* **WHAT TO WORK ON**
Copy each line of the records exactly, stopping only after the line that contains "ATOM 22 O O" has been written, and leave pictures out.

SOURCE DATA START

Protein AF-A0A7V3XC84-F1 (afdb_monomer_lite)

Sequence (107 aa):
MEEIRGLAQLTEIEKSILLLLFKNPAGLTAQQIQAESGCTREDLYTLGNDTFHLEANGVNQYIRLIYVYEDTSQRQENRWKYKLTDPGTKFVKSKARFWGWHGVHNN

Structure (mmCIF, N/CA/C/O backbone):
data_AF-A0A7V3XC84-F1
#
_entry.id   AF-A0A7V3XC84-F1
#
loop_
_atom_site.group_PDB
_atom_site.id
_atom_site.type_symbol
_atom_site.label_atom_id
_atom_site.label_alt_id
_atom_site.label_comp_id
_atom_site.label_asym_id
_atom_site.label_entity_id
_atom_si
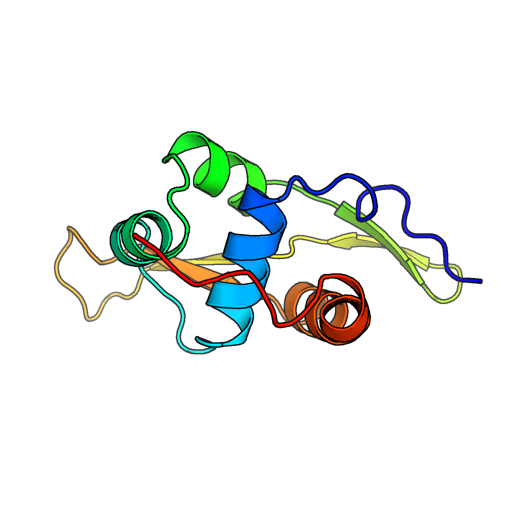te.label_seq_id
_atom_site.pdbx_PDB_ins_code
_atom_site.Cartn_x
_atom_site.Cartn_y
_atom_site.Cartn_z
_atom_site.occupancy
_atom_site.B_iso_or_equiv
_atom_site.auth_seq_id
_atom_site.auth_comp_id
_atom_site.auth_asym_id
_atom_site.auth_atom_id
_atom_site.pdbx_PDB_model_num
ATOM 1 N N . MET A 1 1 ? 13.274 0.179 -21.964 1.00 39.50 1 MET A N 1
ATOM 2 C CA . MET A 1 1 ? 11.956 0.372 -21.331 1.00 39.50 1 MET A CA 1
ATOM 3 C C . MET A 1 1 ? 11.915 -0.635 -20.193 1.00 39.50 1 MET A C 1
ATOM 5 O O . MET A 1 1 ? 12.014 -1.817 -20.476 1.00 39.50 1 MET A O 1
ATOM 9 N N . GLU A 1 2 ? 11.976 -0.180 -18.940 1.00 41.59 2 GLU A N 1
ATOM 10 C CA . GLU A 1 2 ? 11.994 -1.055 -17.754 1.00 41.59 2 GLU A CA 1
ATOM 11 C C . GLU A 1 2 ? 10.596 -1
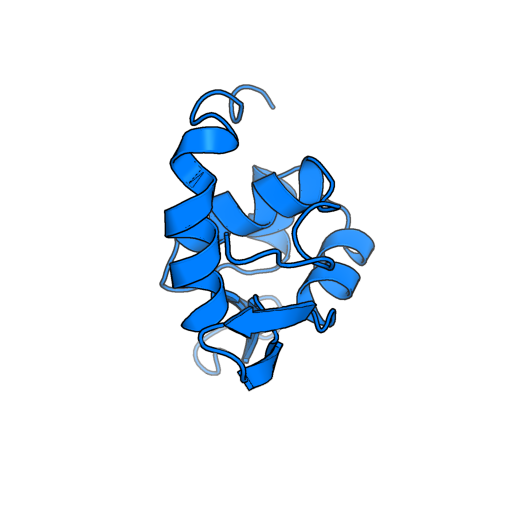.664 -17.576 1.00 41.59 2 GLU A C 1
ATOM 13 O O . GLU A 1 2 ? 9.627 -0.936 -17.347 1.00 41.59 2 GLU A O 1
ATOM 18 N N . GLU A 1 3 ? 10.464 -2.979 -17.762 1.00 43.03 3 GLU A N 1
ATOM 19 C CA . GLU A 1 3 ? 9.168 -3.660 -17.782 1.00 43.03 3 GLU A CA 1
ATOM 20 C C . GLU A 1 3 ? 8.997 -4.517 -16.524 1.00 43.03 3 GLU A C 1
ATOM 22 O O . GLU A 1 3 ? 9.660 -5.531 -16.324 1.00 43.03 3 GLU A O 1
ATOM 27 N N . ILE A 1 4 ? 8.095 -4.084 -15.642 1.00 50.97 4 ILE A N 1
ATOM 28 C CA . ILE A 1 4 ? 7.872 -4.711 -14.341 1.00 50.97 4 ILE A CA 1
ATOM 29 C C . ILE A 1 4 ? 6.661 -5.642 -14.440 1.00 50.97 4 ILE A C 1
ATOM 31 O O . ILE A 1 4 ? 5.521 -5.210 -14.258 1.00 50.97 4 ILE A O 1
ATOM 35 N N . ARG A 1 5 ? 6.891 -6.922 -14.756 1.00 49.00 5 ARG A N 1
ATOM 36 C CA . ARG A 1 5 ? 5.819 -7.883 -15.095 1.00 49.00 5 ARG A CA 1
ATOM 37 C C . ARG A 1 5 ? 4.813 -8.176 -13.970 1.00 49.00 5 ARG A C 1
ATOM 39 O O . ARG A 1 5 ? 3.690 -8.552 -14.281 1.00 49.00 5 ARG A O 1
ATOM 46 N N . GLY A 1 6 ? 5.154 -7.953 -12.697 1.00 51.69 6
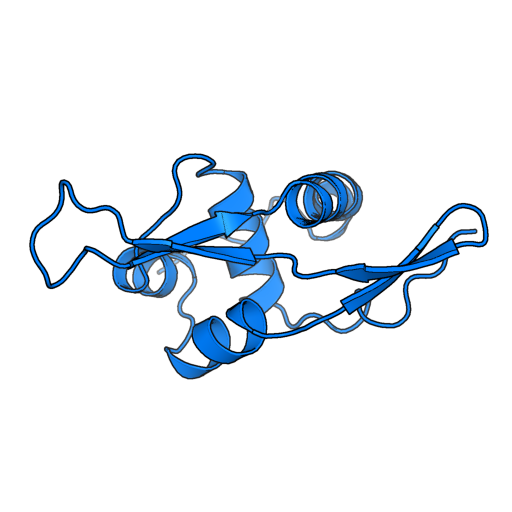 GLY A N 1
ATOM 47 C CA . GLY A 1 6 ? 4.222 -8.138 -11.568 1.00 51.69 6 GLY A CA 1
ATOM 48 C C . GLY A 1 6 ? 3.344 -6.921 -11.244 1.00 51.69 6 GLY A C 1
ATOM 49 O O . GLY A 1 6 ? 2.300 -7.056 -10.623 1.00 51.69 6 GLY A O 1
ATOM 50 N N . LEU A 1 7 ? 3.739 -5.720 -11.676 1.00 57.50 7 LEU A N 1
ATOM 51 C CA . LEU A 1 7 ? 3.082 -4.464 -11.283 1.00 57.50 7 LEU A CA 1
ATOM 52 C C . LEU A 1 7 ? 2.037 -3.965 -12.291 1.00 57.50 7 LEU A C 1
ATOM 54 O O . LEU A 1 7 ? 1.339 -2.984 -12.034 1.00 57.50 7 LEU A O 1
ATOM 58 N N . ALA A 1 8 ? 1.937 -4.624 -13.446 1.00 58.09 8 ALA A N 1
ATOM 59 C CA . ALA A 1 8 ? 0.972 -4.299 -14.493 1.00 58.09 8 ALA A CA 1
ATOM 60 C C . ALA A 1 8 ? -0.434 -4.878 -14.238 1.00 58.09 8 ALA A C 1
ATOM 62 O O . ALA A 1 8 ? -1.374 -4.465 -14.910 1.00 58.09 8 ALA A O 1
ATOM 63 N N . GLN A 1 9 ? -0.584 -5.804 -13.282 1.00 70.31 9 GLN A N 1
ATOM 64 C CA . GLN A 1 9 ? -1.816 -6.581 -13.067 1.00 70.31 9 GLN A CA 1
ATOM 65 C C . GLN A 1 9 ? -2.602 -6.186 -11.811 1.00 70.31 9 GLN A C 1
ATOM 67 O O . GLN A 1 9 ? -3.542 -6.882 -11.446 1.00 70.31 9 GLN A O 1
ATOM 72 N N . LEU A 1 10 ? -2.244 -5.073 -11.163 1.00 81.62 10 LEU A N 1
ATOM 73 C CA . LEU A 1 10 ? -2.989 -4.601 -9.997 1.00 81.62 10 LEU A CA 1
ATOM 74 C C . LEU A 1 10 ? -4.444 -4.312 -10.381 1.00 81.62 10 LEU A C 1
ATOM 76 O O . LEU A 1 10 ? -4.719 -3.617 -11.369 1.00 81.62 10 LEU A O 1
ATOM 80 N N . THR A 1 11 ? -5.362 -4.824 -9.576 1.00 85.75 11 THR A N 1
ATOM 81 C CA . THR A 1 11 ? -6.789 -4.521 -9.641 1.00 85.75 11 THR A CA 1
ATOM 82 C C . THR A 1 11 ? -7.047 -3.055 -9.282 1.00 85.75 11 THR A C 1
ATOM 84 O O . THR A 1 11 ? -6.207 -2.371 -8.691 1.00 85.75 11 THR A O 1
ATOM 87 N N . GLU A 1 12 ? -8.230 -2.544 -9.622 1.00 85.50 12 GLU A N 1
ATOM 88 C CA . GLU A 1 12 ? -8.619 -1.173 -9.262 1.00 85.50 12 GLU A CA 1
ATOM 89 C C . GLU A 1 12 ? -8.661 -0.962 -7.739 1.00 85.50 12 GLU A C 1
ATOM 91 O O . GLU A 1 12 ? -8.250 0.092 -7.252 1.00 85.50 12 GLU A O 1
ATOM 96 N N . ILE A 1 13 ? -9.066 -1.986 -6.977 1.00 88.50 13 ILE A N 1
ATOM 97 C CA . ILE A 1 13 ? -9.071 -1.955 -5.508 1.00 88.50 13 ILE A CA 1
ATOM 98 C C . ILE A 1 13 ? -7.640 -1.841 -4.975 1.00 88.50 13 ILE A C 1
ATOM 100 O O . ILE A 1 13 ? -7.354 -0.969 -4.156 1.00 88.50 13 ILE A O 1
ATOM 104 N N . GLU A 1 14 ? -6.707 -2.652 -5.475 1.00 89.12 14 GLU A N 1
ATOM 105 C CA . GLU A 1 14 ? -5.309 -2.598 -5.036 1.00 89.12 14 GLU A CA 1
ATOM 106 C C . GLU A 1 14 ? -4.642 -1.268 -5.400 1.00 89.12 14 GLU A C 1
ATOM 108 O O . GLU A 1 14 ? -3.927 -0.685 -4.582 1.00 89.12 14 GLU A O 1
ATOM 113 N N . LYS A 1 15 ? -4.920 -0.730 -6.596 1.00 88.69 15 LYS A N 1
ATOM 114 C CA . LYS A 1 15 ? -4.479 0.622 -6.979 1.00 88.69 15 LYS A CA 1
ATOM 115 C C . LYS A 1 15 ? -5.030 1.673 -6.018 1.00 88.69 15 LYS A C 1
ATOM 117 O O . LYS A 1 15 ? -4.275 2.551 -5.598 1.00 88.69 15 LYS A O 1
ATOM 122 N N . SER A 1 16 ? -6.308 1.572 -5.649 1.00 89.25 16 SER A N 1
ATOM 123 C CA . SER A 1 16 ? -6.957 2.475 -4.693 1.00 89.25 16 SER A CA 1
ATOM 124 C C . SER A 1 16 ? -6.278 2.425 -3.321 1.00 89.25 16 SER A C 1
ATOM 126 O O . SER A 1 16 ? -5.887 3.470 -2.797 1.00 89.25 16 SER A O 1
ATOM 128 N N . ILE A 1 17 ? -6.007 1.224 -2.790 1.00 92.19 17 ILE A N 1
ATOM 129 C CA . ILE A 1 17 ? -5.269 1.039 -1.529 1.00 92.19 17 ILE A CA 1
ATOM 130 C C . ILE A 1 17 ? 
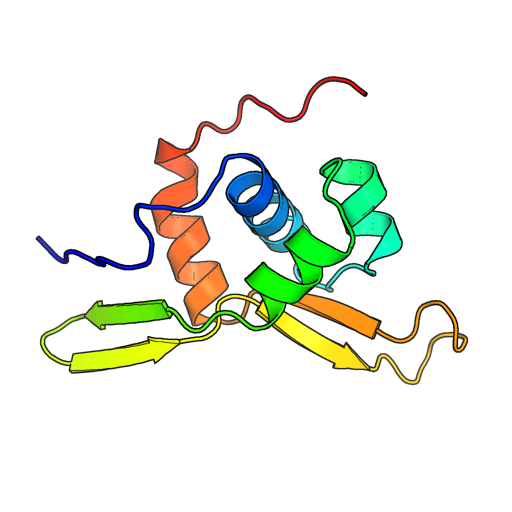-3.881 1.689 -1.611 1.00 92.19 17 ILE A C 1
ATOM 132 O O . ILE A 1 17 ? -3.495 2.456 -0.727 1.00 92.19 17 ILE A O 1
ATOM 136 N N . LEU A 1 18 ? -3.121 1.429 -2.680 1.00 92.00 18 LEU A N 1
ATOM 137 C CA . LEU A 1 18 ? -1.774 1.982 -2.842 1.00 92.00 18 LEU A CA 1
ATOM 138 C C . LEU A 1 18 ? -1.777 3.516 -2.954 1.00 92.00 18 LEU A C 1
ATOM 140 O O . LEU A 1 18 ? -0.914 4.175 -2.371 1.00 92.00 18 LEU A O 1
ATOM 144 N N . LEU A 1 19 ? -2.747 4.098 -3.665 1.00 91.44 19 LEU A N 1
ATOM 145 C CA . LEU A 1 19 ? -2.920 5.552 -3.761 1.00 91.44 19 LEU A CA 1
ATOM 146 C C . LEU A 1 19 ? -3.330 6.170 -2.420 1.00 91.44 19 LEU A C 1
ATOM 148 O O . LEU A 1 19 ? -2.848 7.251 -2.070 1.00 91.44 19 LEU A O 1
ATOM 152 N N . LEU A 1 20 ? -4.187 5.493 -1.658 1.00 93.25 20 LEU A N 1
ATOM 153 C CA . LEU A 1 20 ? -4.605 5.925 -0.330 1.00 93.25 20 LEU A CA 1
ATOM 154 C C . LEU A 1 20 ? -3.425 5.944 0.653 1.00 93.25 20 LEU A C 1
ATOM 156 O O . LEU A 1 20 ? -3.203 6.944 1.341 1.00 93.25 20 LEU A O 1
ATOM 160 N N . LEU A 1 21 ? -2.622 4.878 0.674 1.00 94.12 21 LEU A N 1
ATOM 161 C CA . LEU A 1 21 ? -1.415 4.799 1.500 1.00 94.12 21 LEU A CA 1
ATOM 162 C C . LEU A 1 21 ? -0.350 5.816 1.072 1.00 94.12 21 LEU A C 1
ATOM 164 O O . LEU A 1 21 ? 0.356 6.357 1.919 1.00 94.12 21 LEU A O 1
ATOM 168 N N . PHE A 1 22 ? -0.256 6.131 -0.223 1.00 93.56 22 PHE A N 1
ATOM 169 C CA . PHE A 1 22 ? 0.637 7.180 -0.722 1.00 93.56 22 PHE A CA 1
ATOM 170 C C . PHE A 1 22 ? 0.271 8.572 -0.189 1.00 93.56 22 PHE A C 1
ATOM 172 O O . PHE A 1 22 ? 1.161 9.366 0.115 1.00 93.56 22 PHE A O 1
ATOM 179 N N . LYS A 1 23 ? -1.027 8.867 -0.035 1.00 91.69 23 LYS A N 1
ATOM 180 C CA . LYS A 1 23 ? -1.514 10.121 0.569 1.00 91.69 23 LYS A CA 1
ATOM 181 C C . LYS A 1 23 ? -1.327 10.166 2.090 1.00 91.69 23 LYS A C 1
ATOM 183 O O . LYS A 1 23 ? -1.280 11.254 2.655 1.00 91.69 23 LYS A O 1
ATOM 188 N N . ASN A 1 24 ? -1.191 9.007 2.738 1.00 94.31 24 ASN A N 1
ATOM 189 C CA . ASN A 1 24 ? -1.103 8.857 4.190 1.00 94.31 24 ASN A CA 1
ATOM 190 C C . ASN A 1 24 ? 0.228 8.198 4.612 1.00 94.31 24 ASN A C 1
ATOM 192 O O . ASN A 1 24 ? 0.241 7.053 5.072 1.00 94.31 24 ASN A O 1
ATOM 196 N N . PRO A 1 25 ? 1.372 8.906 4.513 1.00 91.38 25 PRO A N 1
ATOM 197 C CA . PRO A 1 25 ? 2.698 8.329 4.771 1.00 91.38 25 PRO A CA 1
ATOM 198 C C . PRO A 1 25 ? 2.912 7.882 6.228 1.00 91.38 25 PRO A C 1
ATOM 200 O O . PRO A 1 25 ? 3.769 7.041 6.499 1.00 91.38 25 PRO A O 1
ATOM 203 N N . ALA A 1 26 ? 2.121 8.415 7.166 1.00 90.50 26 ALA A N 1
ATOM 204 C CA . ALA A 1 26 ? 2.108 7.997 8.569 1.00 90.50 26 ALA A CA 1
ATOM 205 C C . ALA A 1 26 ? 1.485 6.603 8.790 1.00 90.50 26 ALA A C 1
ATOM 207 O O . ALA A 1 26 ? 1.554 6.081 9.902 1.00 90.50 26 ALA A O 1
ATOM 208 N N . GLY A 1 27 ? 0.901 6.010 7.746 1.00 93.31 27 GLY A N 1
ATOM 209 C CA . GLY A 1 27 ? 0.234 4.719 7.774 1.00 93.31 27 GLY A CA 1
ATOM 210 C C . GLY A 1 27 ? -1.204 4.781 8.285 1.00 93.31 27 GLY A C 1
ATOM 211 O O . GLY A 1 27 ? -1.570 5.643 9.083 1.00 93.31 27 GLY A O 1
ATOM 212 N N . LEU A 1 28 ? -2.013 3.833 7.821 1.00 94.00 28 LEU A N 1
ATOM 213 C CA . LEU A 1 28 ? -3.431 3.698 8.155 1.00 94.00 28 LEU A CA 1
ATOM 214 C C . LEU A 1 28 ? -3.703 2.342 8.796 1.00 94.00 28 LEU A C 1
ATOM 216 O O . LEU A 1 28 ? -2.991 1.371 8.535 1.00 94.00 28 LEU A O 1
ATOM 220 N N . THR A 1 29 ? -4.740 2.256 9.624 1.00 93.06 29 THR A N 1
ATOM 221 C CA . THR A 1 29 ? -5.244 0.967 10.107 1.00 93.06 29 THR A CA 1
ATOM 222 C C . THR A 1 29 ? -6.021 0.251 9.004 1.00 93.06 29 THR A C 1
ATOM 224 O O . THR A 1 29 ? -6.480 0.869 8.042 1.00 93.06 29 THR A O 1
ATOM 227 N N . ALA A 1 30 ? -6.218 -1.062 9.154 1.00 91.19 30 ALA A N 1
ATOM 228 C CA . ALA A 1 30 ? -7.035 -1.828 8.212 1.00 91.19 30 ALA A CA 1
ATOM 229 C C . ALA A 1 30 ? -8.451 -1.244 8.071 1.00 91.19 30 ALA A C 1
ATOM 231 O O . ALA A 1 30 ? -8.935 -1.097 6.957 1.00 91.19 30 ALA A O 1
ATOM 232 N N . GLN A 1 31 ? -9.077 -0.840 9.182 1.00 90.69 31 GLN A N 1
ATOM 233 C CA . GLN A 1 31 ? -10.422 -0.254 9.170 1.00 90.69 31 GLN A CA 1
ATOM 234 C C . GLN A 1 31 ? -10.484 1.041 8.350 1.00 90.69 31 GLN A C 1
ATOM 236 O O . GLN A 1 31 ? -11.413 1.218 7.569 1.00 90.69 31 GLN A O 1
ATOM 241 N N . GLN A 1 32 ? -9.489 1.925 8.491 1.00 93.25 32 GLN A N 1
ATOM 242 C CA . GLN A 1 32 ? -9.420 3.171 7.718 1.00 93.25 32 GLN A CA 1
ATOM 243 C C . GLN A 1 32 ? -9.290 2.886 6.218 1.00 93.25 32 GLN A C 1
ATOM 245 O O . GLN A 1 32 ? -9.996 3.476 5.408 1.00 93.25 32 GLN A O 1
ATOM 250 N N . ILE A 1 33 ? -8.439 1.924 5.853 1.00 93.06 33 ILE A N 1
ATOM 251 C CA . ILE A 1 33 ? -8.244 1.535 4.452 1.00 93.06 33 ILE A CA 1
ATOM 252 C C . ILE A 1 33 ? -9.527 0.952 3.867 1.00 93.06 33 ILE A C 1
ATOM 254 O O . ILE A 1 33 ? -9.914 1.328 2.765 1.00 93.06 33 ILE A O 1
ATOM 258 N N . GLN A 1 34 ? -10.207 0.070 4.597 1.00 91.56 34 GLN A N 1
ATOM 259 C CA . GLN A 1 34 ? -11.467 -0.526 4.153 1.00 91.56 34 GLN A CA 1
ATOM 260 C C . GLN A 1 34 ? -12.564 0.526 3.979 1.00 91.56 34 GLN A C 1
ATOM 262 O O . GLN A 1 34 ? -13.281 0.491 2.984 1.00 91.56 34 GLN A O 1
ATOM 267 N N . ALA A 1 35 ? -12.663 1.478 4.912 1.00 90.25 35 ALA A N 1
ATOM 268 C CA . ALA A 1 35 ? -13.646 2.553 4.846 1.00 90.25 35 ALA A CA 1
ATOM 269 C C . ALA A 1 35 ? -13.439 3.462 3.623 1.00 90.25 35 ALA A C 1
ATOM 271 O O . ALA A 1 35 ? -14.411 3.853 2.993 1.00 90.25 35 ALA A O 1
ATOM 272 N N . GLU A 1 36 ? -12.190 3.776 3.267 1.00 89.50 36 GLU A N 1
ATOM 273 C CA . GLU A 1 36 ? -11.897 4.707 2.168 1.00 89.50 36 GLU A CA 1
ATOM 274 C C . GLU A 1 36 ? -11.768 4.036 0.790 1.00 89.50 36 GLU A C 1
ATOM 276 O O . GLU A 1 36 ? -12.026 4.672 -0.230 1.00 89.50 36 GLU A O 1
ATOM 281 N N . SER A 1 37 ? -11.343 2.770 0.734 1.00 86.88 37 SER A N 1
ATOM 282 C CA . SER A 1 37 ? -11.125 2.051 -0.534 1.00 86.88 37 SER A CA 1
ATOM 283 C C . SER A 1 37 ? -12.239 1.068 -0.895 1.00 86.88 37 SER A C 1
ATOM 285 O O . SER A 1 37 ? -12.274 0.592 -2.028 1.00 86.88 37 SER A O 1
ATOM 287 N N . GLY A 1 38 ? -13.119 0.727 0.053 1.00 87.69 38 GLY A N 1
ATOM 288 C CA . GLY A 1 38 ? -14.125 -0.325 -0.113 1.00 87.69 38 GLY A CA 1
ATOM 289 C C . GLY A 1 38 ? -13.539 -1.739 -0.199 1.00 87.69 38 GLY A C 1
ATOM 290 O O . GLY A 1 38 ? -14.261 -2.673 -0.547 1.00 87.69 38 GLY A O 1
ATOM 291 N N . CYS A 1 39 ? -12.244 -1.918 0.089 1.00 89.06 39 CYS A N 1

SOURCE DATA END

* **EXERCISE RESULT**
Protein AF-A0A7V3XC84-F1 (afdb_monomer_lite)

Sequence (107 aa):
MEEIRGLAQLTEIEKSILLLLFKNPAGLTAQQIQAESGCTREDLYTLGNDTFHLEANGVNQYIRLIYVYEDTSQRQENRWKYKLTDPGTKFVKSKARFWGWHGVHNN

Structure (mmCIF, N/CA/C/O backbone):
data_AF-A0A7V3XC84-F1
#
_entry.id   AF-A0A7V3XC84-F1
#
loop_
_atom_site.group_PDB
_atom_site.id
_atom_site.type_symbol
_atom_site.label_atom_id
_atom_site.label_alt_id
_atom_site.label_comp_id
_atom_site.label_asym_id
_atom_site.label_entity_id
_atom_si
te.label_seq_id
_atom_site.pdbx_PDB_ins_code
_atom_site.Cartn_x
_atom_site.Cartn_y
_atom_site.Cartn_z
_atom_site.occupancy
_atom_site.B_iso_or_equiv
_atom_site.auth_seq_id
_atom_site.auth_comp_id
_atom_site.auth_asym_id
_atom_site.auth_atom_id
_atom_site.pdbx_PDB_model_num
ATOM 1 N N . MET A 1 1 ? 13.274 0.179 -21.964 1.00 39.50 1 MET A N 1
ATOM 2 C CA . MET A 1 1 ? 11.956 0.372 -21.331 1.00 39.50 1 MET A CA 1
ATOM 3 C C . MET A 1 1 ? 11.915 -0.635 -20.193 1.00 39.50 1 MET A C 1
ATOM 5 O O . MET A 1 1 ? 12.014 -1.817 -20.476 1.00 39.50 1 MET A O 1
ATOM 9 N N . GLU A 1 2 ? 11.976 -0.180 -18.940 1.00 41.59 2 GLU A N 1
ATOM 10 C CA . GLU A 1 2 ? 11.994 -1.055 -17.754 1.00 41.59 2 GLU A CA 1
ATOM 11 C C . GLU A 1 2 ? 10.596 -1
.664 -17.576 1.00 41.59 2 GLU A C 1
ATOM 13 O O . GLU A 1 2 ? 9.627 -0.936 -17.347 1.00 41.59 2 GLU A O 1
ATOM 18 N N . GLU A 1 3 ? 10.464 -2.979 -17.762 1.00 43.03 3 GLU A N 1
ATOM 19 C CA . GLU A 1 3 ? 9.168 -3.660 -17.782 1.00 43.03 3 GLU A CA 1
ATOM 20 C C . GLU A 1 3 ? 8.997 -4.517 -16.524 1.00 43.03 3 GLU A C 1
ATOM 22 O O . GLU A 1 3 ? 9.660 -5.531 -16.324 1.00 43.03 3 GLU A O 1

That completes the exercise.